Finding Length of Line Traced by f(x)

[Alkatran]

Are there any formulas for finding the length of the line traced out by some function f()?

IE: If f(x) = cx + b where c and b are constants
The length from 0 to x is:
l(x) = sqr(x^2 + (cx)^2)

But I don't know what to do for any polynomial above a line.
I can make a summation for it, but don't know how to simplify.

l(x) = lim[t->infinity](sum[n = 0 to t](sqr( 1/x^2 + (f(x*n/t)-f(x*(n+1)/t)))^2)))

Basically the sum of arbitrarily small linear approximations.


I figure the length of sin() and cos() are related to pi somehow...

 

[quasar987]

As written in my calculus textbook:

Theorem: Let f be afunction s.t. f ' is continuous on [a,b]. The length L of the curve joining the points R(a,f(a)) and S(b,f(b)) is given by

$$L=\int_a^b\sqrt{1+(f '(x))^2}dx$$

 

[dextercioby]

For a polynomial y=y(x) of degree larger or equal to three,the integral cannot be computed exactly.U'd be dealing with so-called "LEGENDRE ELLIPTIC INTEGRALS".
Only numerical methids would work.

Daniel.

 

[Galileo]

Basically the sum of arbitrarily small linear approximations.

This is exactly how the length is defined if you take the limiting process.
I'll use slightly different notation then you did.

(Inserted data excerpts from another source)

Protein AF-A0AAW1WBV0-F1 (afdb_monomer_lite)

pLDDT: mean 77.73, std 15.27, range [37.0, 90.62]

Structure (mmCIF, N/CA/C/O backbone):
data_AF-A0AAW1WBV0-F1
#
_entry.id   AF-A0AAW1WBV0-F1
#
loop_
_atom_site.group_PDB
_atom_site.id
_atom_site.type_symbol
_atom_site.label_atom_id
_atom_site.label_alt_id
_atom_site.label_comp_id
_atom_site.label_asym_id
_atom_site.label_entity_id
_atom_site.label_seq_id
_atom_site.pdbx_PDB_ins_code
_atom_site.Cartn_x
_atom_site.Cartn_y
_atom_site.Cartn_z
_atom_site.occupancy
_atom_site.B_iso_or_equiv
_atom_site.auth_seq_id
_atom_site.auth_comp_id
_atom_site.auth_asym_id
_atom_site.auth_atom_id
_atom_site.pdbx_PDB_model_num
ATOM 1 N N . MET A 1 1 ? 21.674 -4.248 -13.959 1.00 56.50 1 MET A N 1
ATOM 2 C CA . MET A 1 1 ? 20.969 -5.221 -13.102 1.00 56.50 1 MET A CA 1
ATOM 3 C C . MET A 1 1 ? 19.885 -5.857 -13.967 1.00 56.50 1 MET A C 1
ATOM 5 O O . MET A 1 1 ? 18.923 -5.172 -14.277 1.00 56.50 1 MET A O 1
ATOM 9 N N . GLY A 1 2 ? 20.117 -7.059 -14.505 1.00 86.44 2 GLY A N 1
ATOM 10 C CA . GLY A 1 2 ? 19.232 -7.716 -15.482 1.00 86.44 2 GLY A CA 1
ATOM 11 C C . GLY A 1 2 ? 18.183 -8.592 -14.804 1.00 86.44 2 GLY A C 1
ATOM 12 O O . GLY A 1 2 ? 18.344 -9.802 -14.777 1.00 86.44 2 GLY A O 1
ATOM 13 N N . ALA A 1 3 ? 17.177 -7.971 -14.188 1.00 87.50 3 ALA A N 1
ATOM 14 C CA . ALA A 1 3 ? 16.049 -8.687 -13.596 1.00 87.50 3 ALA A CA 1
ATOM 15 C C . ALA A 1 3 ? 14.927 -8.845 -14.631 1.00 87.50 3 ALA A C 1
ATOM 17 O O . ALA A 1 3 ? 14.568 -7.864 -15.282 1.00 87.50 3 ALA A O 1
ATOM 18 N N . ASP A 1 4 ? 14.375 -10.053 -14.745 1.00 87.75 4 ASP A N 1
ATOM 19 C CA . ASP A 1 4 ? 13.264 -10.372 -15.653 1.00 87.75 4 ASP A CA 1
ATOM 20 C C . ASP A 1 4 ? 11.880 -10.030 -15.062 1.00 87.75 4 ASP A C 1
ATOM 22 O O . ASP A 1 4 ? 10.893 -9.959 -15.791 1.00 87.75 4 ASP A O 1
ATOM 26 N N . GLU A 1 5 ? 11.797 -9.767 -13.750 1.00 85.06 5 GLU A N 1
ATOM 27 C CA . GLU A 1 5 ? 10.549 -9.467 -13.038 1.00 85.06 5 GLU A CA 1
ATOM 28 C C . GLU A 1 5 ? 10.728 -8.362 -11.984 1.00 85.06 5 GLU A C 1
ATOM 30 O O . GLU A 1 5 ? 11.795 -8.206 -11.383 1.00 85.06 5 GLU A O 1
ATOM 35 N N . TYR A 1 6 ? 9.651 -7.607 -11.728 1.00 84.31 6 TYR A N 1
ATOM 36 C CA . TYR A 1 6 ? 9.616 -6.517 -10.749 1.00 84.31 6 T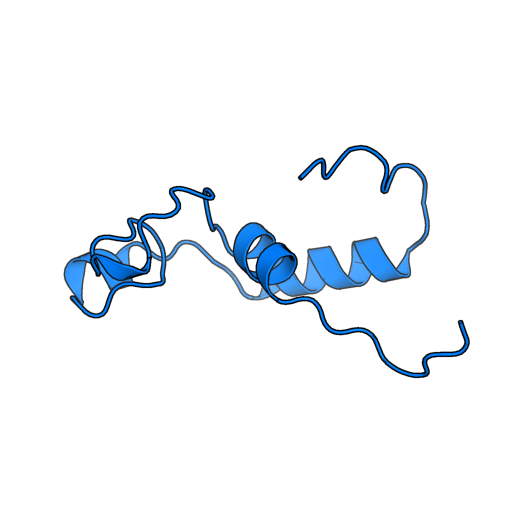YR A CA 1
ATOM 37 C C . TYR A 1 6 ? 8.400 -6.650 -9.827 1.00 84.31 6 TYR A C 1
ATOM 39 O O . TYR A 1 6 ? 7.258 -6.671 -10.286 1.00 84.31 6 TYR A O 1
ATOM 47 N N . GLY A 1 7 ? 8.643 -6.703 -8.516 1.00 85.62 7 GLY A N 1
ATOM 48 C CA . GLY A 1 7 ? 7.597 -6.754 -7.494 1.00 85.62 7 GLY A CA 1
ATOM 49 C C . GLY A 1 7 ? 7.302 -5.380 -6.888 1.00 85.62 7 GLY A C 1
ATOM 50 O O . GLY A 1 7 ? 8.209 -4.707 -6.401 1.00 85.62 7 GLY A O 1
ATOM 51 N N . PHE A 1 8 ? 6.025 -4.988 -6.850 1.00 86.31 8 PHE A N 1
ATOM 52 C CA . PHE A 1 8 ? 5.563 -3.743 -6.225 1.00 86.31 8 PHE A CA 1
ATOM 53 C C . PHE A 1 8 ? 4.615 -4.046 -5.061 1.00 86.31 8 PHE A C 1
ATOM 55 O O . PHE A 1 8 ? 3.437 -4.314 -5.265 1.00 86.31 8 PHE A O 1
ATOM 62 N N . GLY A 1 9 ? 5.134 -3.998 -3.830 1.00 87.25 9 GLY A N 1
ATOM 63 C CA . GLY A 1 9 ? 4.345 -4.198 -2.607 1.00 87.25 9 GLY A CA 1
ATOM 64 C C . GLY A 1 9 ? 3.739 -2.891 -2.098 1.00 87.25 9 GLY A C 1
ATOM 65 O O . GLY A 1 9 ? 2.586 -2.571 -2.373 1.00 87.25 9 GLY A O 1
ATOM 66 N N . SER A 1 10 ? 4.538 -2.091 -1.387 1.00 86.62 10 SER A N 1
ATOM 67 C CA . SER A 1 10 ? 4.088 -0.846 -0.741 1.00 86.62 10 SER A CA 1
ATOM 68 C C . SER A 1 10 ? 3.429 0.139 -1.706 1.00 86.62 10 SER A C 1
ATOM 70 O O . SER A 1 10 ? 2.417 0.745 -1.372 1.00 86.62 10 SER A O 1
ATOM 72 N N . VAL A 1 11 ? 3.970 0.268 -2.920 1.00 87.44 11 VAL A N 1
ATOM 73 C CA . VAL A 1 11 ? 3.447 1.203 -3.926 1.00 87.44 11 VAL A CA 1
ATOM 74 C C . VAL A 1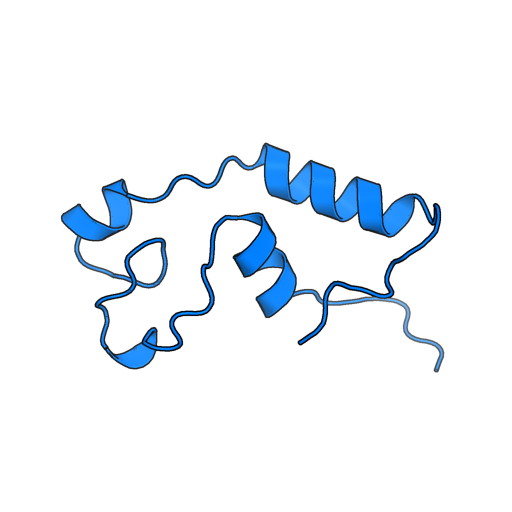 11 ? 2.084 0.750 -4.456 1.00 87.44 11 VAL A C 1
ATOM 76 O O . VAL A 1 11 ? 1.194 1.579 -4.621 1.00 87.44 11 VAL A O 1
ATOM 79 N N . ALA A 1 12 ? 1.871 -0.559 -4.622 1.00 86.88 12 ALA A N 1
ATOM 80 C CA . ALA A 1 12 ? 0.559 -1.091 -4.983 1.00 86.88 12 ALA A CA 1
ATOM 81 C C . ALA A 1 12 ? -0.474 -0.850 -3.869 1.00 86.88 12 ALA A C 1
ATOM 83 O O . ALA A 1 12 ? -1.634 -0.568 -4.152 1.00 86.88 12 ALA A O 1
ATOM 84 N N . MET A 1 13 ? -0.051 -0.887 -2.602 1.00 86.81 13 MET A N 1
ATOM 85 C CA . MET A 1 13 ? -0.937 -0.600 -1.466 1.00 86.81 13 MET A CA 1
ATOM 86 C C . MET A 1 13 ? -1.335 0.877 -1.419 1.00 86.81 13 MET A C 1
ATOM 88 O O . MET A 1 13 ? -2.447 1.211 -1.029 1.00 86.81 13 MET A O 1
ATOM 92 N N . ILE A 1 14 ? -0.428 1.777 -1.801 1.00 87.12 14 ILE A N 1
ATOM 93 C CA . ILE A 1 14 ? -0.721 3.212 -1.902 1.00 87.12 14 ILE A CA 1
ATOM 94 C C . ILE A 1 14 ? -1.712 3.459 -3.041 1.00 87.12 14 ILE A C 1
ATOM 96 O O . ILE A 1 14 ? -2.690 4.174 -2.842 1.00 87.12 14 ILE A O 1
ATOM 100 N N . ALA A 1 15 ? -1.517 2.805 -4.189 1.00 86.50 15 ALA A N 1
ATOM 101 C CA . ALA A 1 15 ? -2.436 2.897 -5.322 1.00 86.50 15 ALA A CA 1
ATOM 102 C C . ALA A 1 15 ? -3.864 2.418 -4.990 1.00 86.50 15 ALA A C 1
ATOM 104 O O . ALA A 1 15 ? -4.812 2.917 -5.583 1.00 86.50 15 ALA A O 1
ATOM 105 N N . THR A 1 16 ? -4.039 1.505 -4.026 1.00 85.19 16 THR A N 1
ATOM 106 C CA . THR A 1 16 ? -5.365 1.063 -3.547 1.00 85.19 16 THR A CA 1
ATOM 107 C C . THR A 1 16 ? -5.933 1.878 -2.382 1.00 85.19 16 THR A C 1
ATOM 109 O O . THR A 1 16 ? -7.052 1.600 -1.952 1.00 85.19 16 THR A O 1
ATOM 112 N N . GLY A 1 17 ? -5.203 2.871 -1.858 1.00 85.62 17 GLY A N 1
ATOM 113 C CA . GLY A 1 17 ? -5.695 3.773 -0.807 1.00 85.62 17 GLY A CA 1
ATOM 114 C C . GLY A 1 17 ? -4.940 3.739 0.527 1.00 85.62 17 GLY A C 1
ATOM 115 O O . GLY A 1 17 ? -5.418 4.297 1.513 1.00 85.62 17 GLY A O 1
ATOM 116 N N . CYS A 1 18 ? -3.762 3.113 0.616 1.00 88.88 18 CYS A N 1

A small line segment of width $\Delta x$ can be approximated by:
$$\sqrt{(\Delta x)^2+(\Delta y)}$$

by cutting up the interval [a,b] into n subintervals of width $\Delta x$, you can approximate the length by:

$$L \approx \sum_{i=1}^n\sqrt{(\Delta x_i)^2+(\Delta y_i)}=\sum_{i=1}^n\sqrt{1+(\frac{\Delta y_i}{\Delta x_i})^2}\Delta x_i$$

The approximation gets better of n gets larger.
The length of the curve is defined by:

$$L=\lim_{n \to \infty}\sum_{i=1}^n\sqrt{1+(\frac{\Delta y_i}{\Delta x_i})^2}\Delta x_i=\int_a^b \sqrt{1+y'(x)^2}dx$$

The square root often makes it very difficult or impossible to evaluate explicitly. We'll have to resort to approximating the length. With Simpson's rule for example.